--- Task statement ---
Below are entries. Copy exactly the lines running from the line that holds "ATOM 39 C C" to the line that holds "ATOM 64 C C", with both ends included.
BEGIN
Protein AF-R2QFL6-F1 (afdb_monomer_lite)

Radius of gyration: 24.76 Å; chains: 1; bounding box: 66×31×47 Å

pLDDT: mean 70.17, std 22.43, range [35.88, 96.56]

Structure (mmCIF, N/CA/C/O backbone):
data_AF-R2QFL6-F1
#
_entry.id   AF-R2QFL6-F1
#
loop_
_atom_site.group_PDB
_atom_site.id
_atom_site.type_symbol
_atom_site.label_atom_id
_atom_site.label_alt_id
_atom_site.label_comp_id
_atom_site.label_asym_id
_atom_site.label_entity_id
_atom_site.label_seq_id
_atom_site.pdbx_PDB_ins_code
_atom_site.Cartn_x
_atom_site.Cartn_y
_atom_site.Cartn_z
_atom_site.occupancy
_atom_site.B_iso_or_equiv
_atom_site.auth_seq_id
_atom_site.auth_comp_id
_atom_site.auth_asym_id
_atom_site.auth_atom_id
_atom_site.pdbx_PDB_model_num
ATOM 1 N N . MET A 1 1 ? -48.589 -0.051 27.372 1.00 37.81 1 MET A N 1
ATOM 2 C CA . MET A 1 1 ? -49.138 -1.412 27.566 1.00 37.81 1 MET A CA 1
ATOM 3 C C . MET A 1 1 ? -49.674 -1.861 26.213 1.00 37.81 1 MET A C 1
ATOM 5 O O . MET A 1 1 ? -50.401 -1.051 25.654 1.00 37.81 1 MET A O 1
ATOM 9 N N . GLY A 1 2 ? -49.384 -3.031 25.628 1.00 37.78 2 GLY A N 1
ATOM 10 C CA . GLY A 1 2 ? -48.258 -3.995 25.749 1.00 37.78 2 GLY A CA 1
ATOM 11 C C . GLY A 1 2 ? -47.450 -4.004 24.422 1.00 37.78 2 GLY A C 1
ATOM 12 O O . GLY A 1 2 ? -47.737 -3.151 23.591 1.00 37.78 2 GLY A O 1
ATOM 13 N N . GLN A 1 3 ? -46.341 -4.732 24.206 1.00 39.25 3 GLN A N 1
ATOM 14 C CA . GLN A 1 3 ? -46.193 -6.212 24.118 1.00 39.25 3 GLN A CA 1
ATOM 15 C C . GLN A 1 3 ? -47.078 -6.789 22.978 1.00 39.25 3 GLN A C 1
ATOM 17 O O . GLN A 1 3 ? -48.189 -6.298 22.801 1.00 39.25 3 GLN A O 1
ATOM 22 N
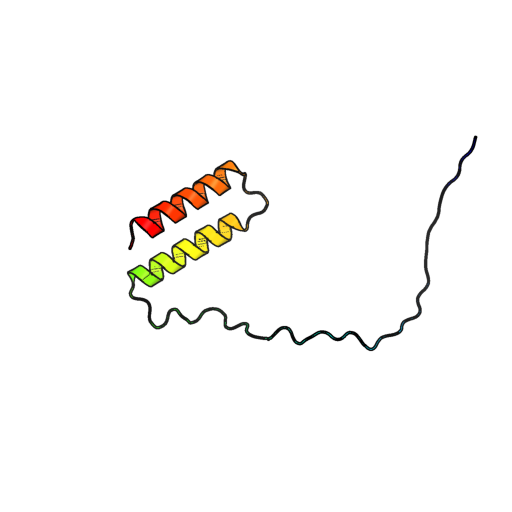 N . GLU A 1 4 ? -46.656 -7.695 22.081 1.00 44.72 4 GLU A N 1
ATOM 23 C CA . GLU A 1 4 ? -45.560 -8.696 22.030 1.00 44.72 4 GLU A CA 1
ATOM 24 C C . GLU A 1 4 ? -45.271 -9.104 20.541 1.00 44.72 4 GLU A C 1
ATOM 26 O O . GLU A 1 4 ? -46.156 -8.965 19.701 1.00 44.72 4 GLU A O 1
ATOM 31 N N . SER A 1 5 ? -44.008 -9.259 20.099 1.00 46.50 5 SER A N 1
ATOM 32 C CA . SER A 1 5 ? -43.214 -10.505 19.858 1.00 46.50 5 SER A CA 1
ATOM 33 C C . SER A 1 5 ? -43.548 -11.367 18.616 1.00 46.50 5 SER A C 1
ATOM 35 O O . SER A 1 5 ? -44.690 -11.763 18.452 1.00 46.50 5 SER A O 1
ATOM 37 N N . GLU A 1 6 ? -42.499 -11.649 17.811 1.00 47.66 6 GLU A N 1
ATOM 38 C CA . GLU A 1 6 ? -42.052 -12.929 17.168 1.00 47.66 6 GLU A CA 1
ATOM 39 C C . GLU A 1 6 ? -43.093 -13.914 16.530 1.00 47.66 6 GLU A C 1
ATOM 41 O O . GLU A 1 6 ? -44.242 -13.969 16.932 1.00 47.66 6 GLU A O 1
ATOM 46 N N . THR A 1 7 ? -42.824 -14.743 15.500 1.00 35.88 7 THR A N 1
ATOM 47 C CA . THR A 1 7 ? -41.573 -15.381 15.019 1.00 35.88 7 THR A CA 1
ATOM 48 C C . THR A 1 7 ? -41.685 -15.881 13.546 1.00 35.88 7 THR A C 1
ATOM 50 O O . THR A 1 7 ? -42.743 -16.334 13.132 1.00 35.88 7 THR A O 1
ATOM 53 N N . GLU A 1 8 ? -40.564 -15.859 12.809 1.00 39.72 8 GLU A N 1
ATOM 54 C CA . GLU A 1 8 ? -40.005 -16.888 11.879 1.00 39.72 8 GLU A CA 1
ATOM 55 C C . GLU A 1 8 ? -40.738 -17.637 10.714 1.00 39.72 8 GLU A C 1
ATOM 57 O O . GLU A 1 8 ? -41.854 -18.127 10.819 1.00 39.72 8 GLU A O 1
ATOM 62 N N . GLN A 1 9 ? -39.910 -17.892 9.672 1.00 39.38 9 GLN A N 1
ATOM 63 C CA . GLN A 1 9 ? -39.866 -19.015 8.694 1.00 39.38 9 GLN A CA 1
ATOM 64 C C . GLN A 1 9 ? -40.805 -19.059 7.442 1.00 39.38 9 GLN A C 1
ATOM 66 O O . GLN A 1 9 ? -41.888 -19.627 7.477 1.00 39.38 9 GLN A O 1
END
--- Result of this exercise ---
ATOM 39 C C . GLU A 1 6 ? -43.093 -13.914 16.530 1.00 47.66 6 GLU A C 1
ATOM 41 O O . GLU A 1 6 ? -44.242 -13.969 16.932 1.00 47.66 6 GLU A O 1
ATOM 46 N N . THR A 1 7 ? -42.824 -14.743 15.500 1.00 35.88 7 THR A N 1
ATOM 47 C CA . THR A 1 7 ? -41.573 -15.381 15.019 1.00 35.88 7 THR A CA 1
ATOM 48 C C . THR A 1 7 ? -41.685 -15.881 13.546 1.00 35.88 7 THR A C 1
ATOM 50 O O . THR A 1 7 ? -42.743 -16.334 13.132 1.00 35.88 7 THR A O 1
ATOM 53 N N . GLU A 1 8 ? -40.564 -15.859 12.809 1.00 39.72 8 GLU A N 1
ATOM 54 C CA . GLU A 1 8 ? -40.005 -16.888 11.879 1.00 39.72 8 GLU A CA 1
ATOM 55 C C . GLU A 1 8 ? -40.738 -17.637 10.714 1.00 39.72 8 GLU A C 1
ATOM 57 O O . GLU A 1 8 ? -41.854 -18.127 10.819 1.00 39.72 8 GLU A O 1
ATOM 62 N N . GLN A 1 9 ? -39.910 -17.892 9.672 1.00 39.38 9 GLN A N 1
ATOM 63 C CA . GLN A 1 9 ? -39.866 -19.015 8.694 1.00 39.38 9 GLN A CA 1
ATOM 64 C C . GLN A 1 9 ? -40.805 -19.059 7.442 1.00 39.38 9 GLN A C 1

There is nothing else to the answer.